Items from a dataset:
________________

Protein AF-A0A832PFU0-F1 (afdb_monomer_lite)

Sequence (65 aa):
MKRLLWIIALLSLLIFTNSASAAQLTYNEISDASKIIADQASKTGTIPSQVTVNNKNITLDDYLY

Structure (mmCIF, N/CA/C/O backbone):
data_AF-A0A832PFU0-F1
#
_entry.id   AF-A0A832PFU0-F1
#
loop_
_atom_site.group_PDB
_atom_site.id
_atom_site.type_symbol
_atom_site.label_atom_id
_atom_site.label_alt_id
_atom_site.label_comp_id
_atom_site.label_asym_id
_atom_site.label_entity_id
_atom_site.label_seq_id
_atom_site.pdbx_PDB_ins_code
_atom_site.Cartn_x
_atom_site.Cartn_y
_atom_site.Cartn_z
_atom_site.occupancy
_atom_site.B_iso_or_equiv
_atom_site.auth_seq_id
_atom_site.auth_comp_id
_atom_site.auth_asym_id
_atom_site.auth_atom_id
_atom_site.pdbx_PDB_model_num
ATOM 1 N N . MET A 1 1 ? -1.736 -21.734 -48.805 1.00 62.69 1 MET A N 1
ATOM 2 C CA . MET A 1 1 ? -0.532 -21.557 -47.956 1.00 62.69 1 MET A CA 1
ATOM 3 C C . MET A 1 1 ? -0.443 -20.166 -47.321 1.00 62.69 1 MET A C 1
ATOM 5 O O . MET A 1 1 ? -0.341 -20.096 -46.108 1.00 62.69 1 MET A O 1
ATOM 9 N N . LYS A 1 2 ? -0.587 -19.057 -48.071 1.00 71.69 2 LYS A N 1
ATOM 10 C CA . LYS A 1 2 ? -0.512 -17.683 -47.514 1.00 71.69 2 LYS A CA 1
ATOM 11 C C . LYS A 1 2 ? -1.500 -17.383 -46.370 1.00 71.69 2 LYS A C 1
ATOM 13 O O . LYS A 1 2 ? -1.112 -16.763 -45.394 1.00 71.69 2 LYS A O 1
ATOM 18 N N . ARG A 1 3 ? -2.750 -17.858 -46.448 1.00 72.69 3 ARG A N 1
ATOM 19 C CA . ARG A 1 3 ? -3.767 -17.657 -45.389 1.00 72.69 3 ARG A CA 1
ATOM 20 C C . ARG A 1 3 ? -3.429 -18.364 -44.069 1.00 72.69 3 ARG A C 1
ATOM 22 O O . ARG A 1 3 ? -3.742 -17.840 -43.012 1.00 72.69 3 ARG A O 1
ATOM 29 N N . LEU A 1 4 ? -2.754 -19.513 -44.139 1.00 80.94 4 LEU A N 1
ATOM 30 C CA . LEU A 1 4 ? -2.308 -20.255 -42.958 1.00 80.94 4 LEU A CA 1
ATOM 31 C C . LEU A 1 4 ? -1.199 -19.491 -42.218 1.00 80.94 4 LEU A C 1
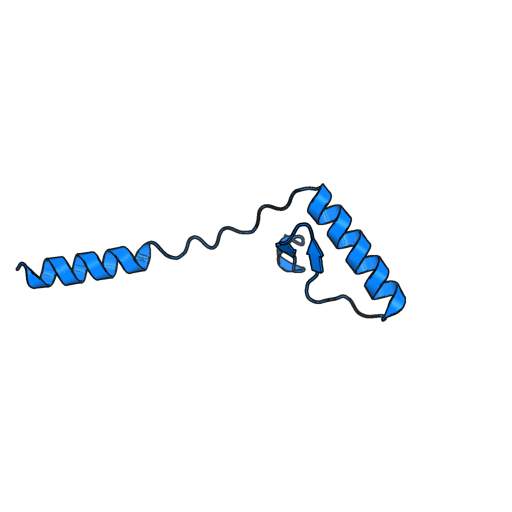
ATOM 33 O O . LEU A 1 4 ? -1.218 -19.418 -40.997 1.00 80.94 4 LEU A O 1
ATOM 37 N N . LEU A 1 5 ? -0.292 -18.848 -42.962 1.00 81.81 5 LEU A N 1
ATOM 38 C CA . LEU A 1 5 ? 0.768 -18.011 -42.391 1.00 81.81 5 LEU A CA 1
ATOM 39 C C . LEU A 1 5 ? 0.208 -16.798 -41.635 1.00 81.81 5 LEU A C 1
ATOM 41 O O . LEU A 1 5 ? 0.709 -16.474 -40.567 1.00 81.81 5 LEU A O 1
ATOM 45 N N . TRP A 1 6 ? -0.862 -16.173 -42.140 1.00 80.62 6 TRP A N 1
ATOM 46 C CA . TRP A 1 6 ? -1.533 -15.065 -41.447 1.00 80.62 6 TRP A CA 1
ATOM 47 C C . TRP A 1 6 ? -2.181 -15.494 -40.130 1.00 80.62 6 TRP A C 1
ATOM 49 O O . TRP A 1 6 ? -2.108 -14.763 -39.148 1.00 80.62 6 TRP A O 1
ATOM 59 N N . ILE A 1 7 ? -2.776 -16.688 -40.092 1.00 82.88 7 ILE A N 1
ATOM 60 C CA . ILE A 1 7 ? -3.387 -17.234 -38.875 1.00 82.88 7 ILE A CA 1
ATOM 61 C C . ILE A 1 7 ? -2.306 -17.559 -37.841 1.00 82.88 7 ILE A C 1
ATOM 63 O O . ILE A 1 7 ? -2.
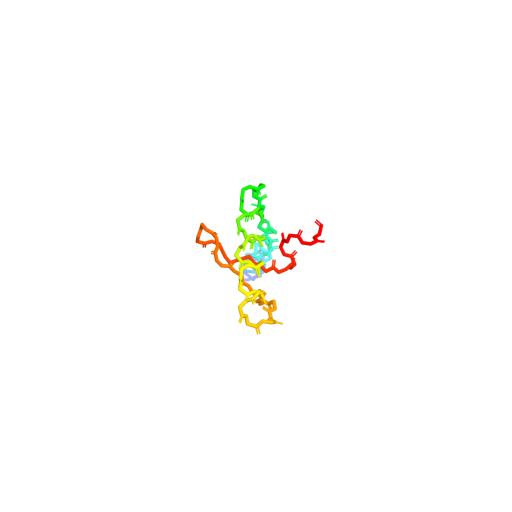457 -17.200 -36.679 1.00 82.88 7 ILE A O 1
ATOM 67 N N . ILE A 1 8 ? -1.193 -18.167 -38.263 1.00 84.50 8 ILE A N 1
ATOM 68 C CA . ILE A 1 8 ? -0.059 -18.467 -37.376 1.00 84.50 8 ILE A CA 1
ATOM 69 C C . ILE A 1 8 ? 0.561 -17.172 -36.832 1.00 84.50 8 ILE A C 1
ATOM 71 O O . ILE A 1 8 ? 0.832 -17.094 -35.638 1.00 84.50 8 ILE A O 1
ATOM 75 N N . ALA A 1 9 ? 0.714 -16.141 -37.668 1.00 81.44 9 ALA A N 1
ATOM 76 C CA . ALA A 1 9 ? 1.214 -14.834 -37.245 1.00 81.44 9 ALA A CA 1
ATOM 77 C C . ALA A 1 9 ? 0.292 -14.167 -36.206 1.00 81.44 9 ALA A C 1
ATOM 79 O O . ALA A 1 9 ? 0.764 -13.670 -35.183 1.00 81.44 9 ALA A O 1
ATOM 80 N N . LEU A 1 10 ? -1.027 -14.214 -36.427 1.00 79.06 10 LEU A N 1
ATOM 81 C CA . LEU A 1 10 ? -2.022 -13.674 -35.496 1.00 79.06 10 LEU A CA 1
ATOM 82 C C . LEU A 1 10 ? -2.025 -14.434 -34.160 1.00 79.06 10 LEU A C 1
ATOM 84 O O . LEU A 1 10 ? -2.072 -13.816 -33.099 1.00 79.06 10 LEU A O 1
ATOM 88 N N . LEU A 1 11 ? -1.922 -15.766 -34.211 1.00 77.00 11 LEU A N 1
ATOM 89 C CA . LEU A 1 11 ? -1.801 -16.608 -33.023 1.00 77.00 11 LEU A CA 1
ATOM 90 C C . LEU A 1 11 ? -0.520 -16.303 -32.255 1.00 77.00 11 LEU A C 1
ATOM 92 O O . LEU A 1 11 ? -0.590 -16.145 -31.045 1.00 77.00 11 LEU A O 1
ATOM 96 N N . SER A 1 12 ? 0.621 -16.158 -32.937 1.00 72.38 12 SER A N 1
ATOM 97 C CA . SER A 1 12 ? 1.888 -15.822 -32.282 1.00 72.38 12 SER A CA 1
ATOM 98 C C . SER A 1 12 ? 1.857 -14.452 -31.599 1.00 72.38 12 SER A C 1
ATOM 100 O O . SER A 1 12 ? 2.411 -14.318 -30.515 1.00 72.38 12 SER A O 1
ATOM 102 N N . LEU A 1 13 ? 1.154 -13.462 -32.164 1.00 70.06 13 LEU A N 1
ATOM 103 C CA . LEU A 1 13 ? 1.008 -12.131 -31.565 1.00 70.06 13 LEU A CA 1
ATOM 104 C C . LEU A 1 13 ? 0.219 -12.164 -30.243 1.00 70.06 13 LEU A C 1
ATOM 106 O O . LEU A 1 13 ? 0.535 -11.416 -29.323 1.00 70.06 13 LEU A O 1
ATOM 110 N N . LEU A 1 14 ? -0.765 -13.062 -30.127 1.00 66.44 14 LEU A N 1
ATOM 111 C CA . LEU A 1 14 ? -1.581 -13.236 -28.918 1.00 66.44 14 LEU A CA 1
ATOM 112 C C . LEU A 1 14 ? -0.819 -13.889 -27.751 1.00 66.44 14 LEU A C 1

________________

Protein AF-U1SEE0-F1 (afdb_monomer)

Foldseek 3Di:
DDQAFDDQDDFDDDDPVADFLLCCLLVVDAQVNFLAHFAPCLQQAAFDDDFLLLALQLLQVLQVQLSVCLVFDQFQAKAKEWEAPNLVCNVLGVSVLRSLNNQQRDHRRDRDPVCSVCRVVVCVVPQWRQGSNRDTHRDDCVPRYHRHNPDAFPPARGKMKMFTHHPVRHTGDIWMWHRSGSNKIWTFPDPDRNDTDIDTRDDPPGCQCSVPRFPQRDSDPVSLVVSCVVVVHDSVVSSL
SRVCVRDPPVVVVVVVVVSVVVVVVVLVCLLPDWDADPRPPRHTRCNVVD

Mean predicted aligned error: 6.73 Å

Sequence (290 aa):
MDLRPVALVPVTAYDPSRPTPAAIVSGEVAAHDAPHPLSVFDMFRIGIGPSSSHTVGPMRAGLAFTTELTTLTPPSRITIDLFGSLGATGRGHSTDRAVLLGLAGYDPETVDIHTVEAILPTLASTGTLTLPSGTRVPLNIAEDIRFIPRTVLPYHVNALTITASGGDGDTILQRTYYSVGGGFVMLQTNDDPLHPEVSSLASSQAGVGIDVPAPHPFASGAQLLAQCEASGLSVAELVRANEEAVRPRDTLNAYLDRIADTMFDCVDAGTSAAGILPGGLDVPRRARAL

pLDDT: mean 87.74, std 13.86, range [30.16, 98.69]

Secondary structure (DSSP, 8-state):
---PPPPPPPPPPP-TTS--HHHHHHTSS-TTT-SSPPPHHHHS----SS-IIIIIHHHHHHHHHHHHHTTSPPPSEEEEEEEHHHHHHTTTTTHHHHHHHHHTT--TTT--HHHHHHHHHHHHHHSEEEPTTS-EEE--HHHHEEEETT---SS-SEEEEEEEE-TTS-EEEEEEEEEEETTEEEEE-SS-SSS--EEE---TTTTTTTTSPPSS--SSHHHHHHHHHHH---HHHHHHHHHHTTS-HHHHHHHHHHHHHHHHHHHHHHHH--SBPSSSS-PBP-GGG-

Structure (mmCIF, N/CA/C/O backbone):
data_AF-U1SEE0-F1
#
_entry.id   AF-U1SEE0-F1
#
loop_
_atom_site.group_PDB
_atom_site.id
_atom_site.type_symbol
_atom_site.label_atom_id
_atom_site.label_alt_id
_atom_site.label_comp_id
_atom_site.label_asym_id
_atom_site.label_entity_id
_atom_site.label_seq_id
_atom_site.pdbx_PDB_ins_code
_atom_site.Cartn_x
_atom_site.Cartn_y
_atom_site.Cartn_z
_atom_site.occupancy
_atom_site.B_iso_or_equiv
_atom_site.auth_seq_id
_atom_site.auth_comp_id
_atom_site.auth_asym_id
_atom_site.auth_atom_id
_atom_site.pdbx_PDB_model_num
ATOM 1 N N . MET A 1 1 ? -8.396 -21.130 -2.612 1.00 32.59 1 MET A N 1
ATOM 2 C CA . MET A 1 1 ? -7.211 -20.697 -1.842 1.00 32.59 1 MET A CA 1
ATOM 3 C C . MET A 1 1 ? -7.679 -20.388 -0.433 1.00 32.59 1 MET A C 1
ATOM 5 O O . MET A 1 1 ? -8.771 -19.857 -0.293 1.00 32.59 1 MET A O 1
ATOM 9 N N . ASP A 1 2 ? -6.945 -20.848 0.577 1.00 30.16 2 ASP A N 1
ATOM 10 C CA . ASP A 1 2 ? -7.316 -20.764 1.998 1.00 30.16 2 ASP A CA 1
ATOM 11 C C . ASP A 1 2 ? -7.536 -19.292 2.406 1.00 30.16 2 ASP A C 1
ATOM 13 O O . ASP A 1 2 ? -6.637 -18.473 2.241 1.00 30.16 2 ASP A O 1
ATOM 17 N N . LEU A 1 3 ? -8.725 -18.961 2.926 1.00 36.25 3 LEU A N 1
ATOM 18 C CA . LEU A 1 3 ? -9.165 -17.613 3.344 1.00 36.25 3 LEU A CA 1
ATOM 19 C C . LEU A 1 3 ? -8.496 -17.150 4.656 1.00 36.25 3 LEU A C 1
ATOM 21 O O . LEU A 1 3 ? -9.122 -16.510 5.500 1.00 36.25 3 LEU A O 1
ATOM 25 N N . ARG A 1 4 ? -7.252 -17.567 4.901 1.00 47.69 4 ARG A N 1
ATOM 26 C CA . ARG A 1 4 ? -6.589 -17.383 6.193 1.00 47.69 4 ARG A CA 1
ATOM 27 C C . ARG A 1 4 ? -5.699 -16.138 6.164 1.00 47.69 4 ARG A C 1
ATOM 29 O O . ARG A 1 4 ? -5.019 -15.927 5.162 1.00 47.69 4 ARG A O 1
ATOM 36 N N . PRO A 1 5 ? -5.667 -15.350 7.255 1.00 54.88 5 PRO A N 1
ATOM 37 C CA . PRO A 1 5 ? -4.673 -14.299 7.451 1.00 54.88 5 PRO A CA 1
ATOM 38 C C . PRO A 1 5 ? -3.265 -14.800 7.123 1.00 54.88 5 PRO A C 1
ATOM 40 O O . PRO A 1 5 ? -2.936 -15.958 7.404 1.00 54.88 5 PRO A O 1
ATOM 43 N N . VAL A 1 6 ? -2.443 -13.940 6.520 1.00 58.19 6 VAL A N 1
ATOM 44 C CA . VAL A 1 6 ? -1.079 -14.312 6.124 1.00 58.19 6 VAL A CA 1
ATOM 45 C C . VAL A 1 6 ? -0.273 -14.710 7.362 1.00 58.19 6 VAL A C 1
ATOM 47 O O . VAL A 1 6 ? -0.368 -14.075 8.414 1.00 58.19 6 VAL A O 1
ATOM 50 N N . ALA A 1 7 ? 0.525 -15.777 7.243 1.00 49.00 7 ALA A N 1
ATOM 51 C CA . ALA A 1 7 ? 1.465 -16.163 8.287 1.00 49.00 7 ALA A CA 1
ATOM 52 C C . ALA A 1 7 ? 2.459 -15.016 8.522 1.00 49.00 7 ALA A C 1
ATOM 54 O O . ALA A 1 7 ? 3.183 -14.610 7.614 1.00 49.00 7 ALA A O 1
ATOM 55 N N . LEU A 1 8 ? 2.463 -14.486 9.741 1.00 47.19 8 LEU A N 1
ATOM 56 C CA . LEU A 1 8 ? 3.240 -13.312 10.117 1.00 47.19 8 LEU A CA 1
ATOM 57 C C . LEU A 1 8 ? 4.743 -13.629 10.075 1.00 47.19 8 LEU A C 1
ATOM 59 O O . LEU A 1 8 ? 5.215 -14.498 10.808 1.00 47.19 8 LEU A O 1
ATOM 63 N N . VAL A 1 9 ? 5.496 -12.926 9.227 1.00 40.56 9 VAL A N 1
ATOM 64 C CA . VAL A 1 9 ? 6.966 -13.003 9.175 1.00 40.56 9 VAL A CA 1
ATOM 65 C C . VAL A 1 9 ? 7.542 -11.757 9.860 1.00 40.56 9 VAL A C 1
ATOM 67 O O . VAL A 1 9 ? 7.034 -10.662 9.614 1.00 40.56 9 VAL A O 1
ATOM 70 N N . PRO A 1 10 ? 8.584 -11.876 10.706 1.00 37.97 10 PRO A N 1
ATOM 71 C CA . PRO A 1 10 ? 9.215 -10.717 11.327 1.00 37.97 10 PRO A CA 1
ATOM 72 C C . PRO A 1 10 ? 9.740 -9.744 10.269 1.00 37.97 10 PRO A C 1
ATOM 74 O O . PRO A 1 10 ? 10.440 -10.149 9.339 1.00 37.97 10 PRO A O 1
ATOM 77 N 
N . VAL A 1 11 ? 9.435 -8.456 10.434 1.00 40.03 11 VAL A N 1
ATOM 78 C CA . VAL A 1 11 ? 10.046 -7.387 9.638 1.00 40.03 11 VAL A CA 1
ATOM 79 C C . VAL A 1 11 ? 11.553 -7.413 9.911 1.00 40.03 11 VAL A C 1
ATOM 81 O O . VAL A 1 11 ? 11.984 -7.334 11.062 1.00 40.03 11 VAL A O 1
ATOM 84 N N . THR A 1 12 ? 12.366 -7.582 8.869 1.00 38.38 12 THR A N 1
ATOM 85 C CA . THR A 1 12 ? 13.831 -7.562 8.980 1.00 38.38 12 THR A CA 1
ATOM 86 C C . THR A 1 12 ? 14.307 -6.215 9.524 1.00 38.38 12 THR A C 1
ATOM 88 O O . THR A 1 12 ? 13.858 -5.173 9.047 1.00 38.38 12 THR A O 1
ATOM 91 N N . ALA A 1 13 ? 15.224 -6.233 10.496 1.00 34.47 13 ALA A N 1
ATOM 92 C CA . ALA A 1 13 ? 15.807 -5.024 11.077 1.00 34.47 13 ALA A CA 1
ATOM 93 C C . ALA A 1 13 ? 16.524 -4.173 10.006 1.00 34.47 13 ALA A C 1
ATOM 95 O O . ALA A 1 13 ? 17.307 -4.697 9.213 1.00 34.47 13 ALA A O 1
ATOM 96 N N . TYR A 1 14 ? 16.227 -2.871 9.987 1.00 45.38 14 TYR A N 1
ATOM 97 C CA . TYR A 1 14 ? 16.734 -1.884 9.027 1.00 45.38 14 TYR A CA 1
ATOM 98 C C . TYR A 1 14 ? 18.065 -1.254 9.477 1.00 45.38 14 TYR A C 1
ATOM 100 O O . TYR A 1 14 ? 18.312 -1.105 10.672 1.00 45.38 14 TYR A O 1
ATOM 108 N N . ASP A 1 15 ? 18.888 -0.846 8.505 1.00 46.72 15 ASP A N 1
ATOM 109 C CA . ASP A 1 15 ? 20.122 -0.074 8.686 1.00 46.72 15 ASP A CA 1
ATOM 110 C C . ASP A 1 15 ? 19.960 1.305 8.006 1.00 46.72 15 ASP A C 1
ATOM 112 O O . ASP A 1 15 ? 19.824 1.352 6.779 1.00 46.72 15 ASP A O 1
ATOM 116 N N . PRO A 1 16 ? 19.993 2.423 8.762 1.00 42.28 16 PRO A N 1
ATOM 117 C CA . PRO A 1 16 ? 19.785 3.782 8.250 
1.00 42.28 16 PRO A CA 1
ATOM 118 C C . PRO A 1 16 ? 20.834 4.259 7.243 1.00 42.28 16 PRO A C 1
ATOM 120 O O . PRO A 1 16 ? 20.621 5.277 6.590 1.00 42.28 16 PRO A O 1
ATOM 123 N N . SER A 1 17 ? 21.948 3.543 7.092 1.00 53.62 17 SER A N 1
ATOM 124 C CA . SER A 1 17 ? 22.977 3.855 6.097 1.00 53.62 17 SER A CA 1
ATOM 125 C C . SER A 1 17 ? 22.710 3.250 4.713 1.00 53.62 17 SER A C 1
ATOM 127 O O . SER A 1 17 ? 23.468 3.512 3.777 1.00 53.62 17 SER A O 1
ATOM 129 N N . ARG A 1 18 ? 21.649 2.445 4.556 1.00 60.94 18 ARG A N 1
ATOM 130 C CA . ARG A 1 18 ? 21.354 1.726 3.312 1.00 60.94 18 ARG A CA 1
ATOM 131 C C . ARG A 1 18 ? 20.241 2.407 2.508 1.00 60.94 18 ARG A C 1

________________

-- What you will do --
Starting at the line above with "ATOM 3 C C . MET A 1 1 ? -0.443", output every line exactly up to and including the line with "ATOM 47 C C", but none of the pictures.

-- Result of the task --
ATOM 3 C C . MET A 1 1 ? -0.443 -20.166 -47.321 1.00 62.69 1 MET A C 1
ATOM 5 O O . MET A 1 1 ? -0.341 -20.096 -46.108 1.00 62.69 1 MET A O 1
ATOM 9 N N . LYS A 1 2 ? -0.587 -19.057 -48.071 1.00 71.69 2 LYS A N 1
ATOM 10 C CA . LYS A 1 2 ? -0.512 -17.683 -47.514 1.00 71.69 2 LYS A CA 1
ATOM 11 C C . LYS A 1 2 ? -1.500 -17.383 -46.370 1.00 71.69 2 LYS A C 1
ATOM 13 O O . LYS A 1 2 ? -1.112 -16.763 -45.394 1.00 71.69 2 LYS A O 1
ATOM 18 N N . ARG A 1 3 ? -2.750 -17.858 -46.448 1.00 72.69 3 ARG A N 1
ATOM 19 C CA . ARG A 1 3 ? -3.767 -17.657 -45.389 1.00 72.69 3 ARG A CA 1
ATOM 20 C C . ARG A 1 3 ? -3.429 -18.364 -44.069 1.00 72.69 3 ARG A C 1
ATOM 22 O O . ARG A 1 3 ? -3.742 -17.840 -43.012 1.00 72.69 3 ARG A O 1
ATOM 29 N N . LEU A 1 4 ? -2.754 -19.513 -44.139 1.00 80.94 4 LEU A N 1
ATOM 30 C CA . LEU A 1 4 ? -2.308 -20.255 -42.958 1.00 80.94 4 LEU A CA 1
ATOM 31 C C . LEU A 1 4 ? -1.199 -19.491 -42.218 1.00 80.94 4 LEU A C 1
ATOM 33 O O . LEU A 1 4 ? -1.218 -19.418 -40.997 1.00 80.94 4 LEU A O 1
ATOM 37 N N . LEU A 1 5 ? -0.292 -18.848 -42.962 1.00 81.81 5 LEU A N 1
ATOM 38 C CA . LEU A 1 5 ? 0.768 -18.011 -42.391 1.00 81.81 5 LEU A CA 1
ATOM 39 C C . LEU A 1 5 ? 0.208 -16.798 -41.635 1.00 81.81 5 LEU A C 1
ATOM 41 O O . LEU A 1 5 ? 0.709 -16.474 -40.567 1.00 81.81 5 LEU A O 1
ATOM 45 N N . TRP A 1 6 ? -0.862 -16.173 -42.140 1.00 80.62 6 TRP A N 1
ATOM 46 C CA . TRP A 1 6 ? -1.533 -15.065 -41.447 1.00 80.62 6 TRP A CA 1
ATOM 47 C C . TRP A 1 6 ? -2.181 -15.494 -40.130 1.00 80.62 6 TRP A C 1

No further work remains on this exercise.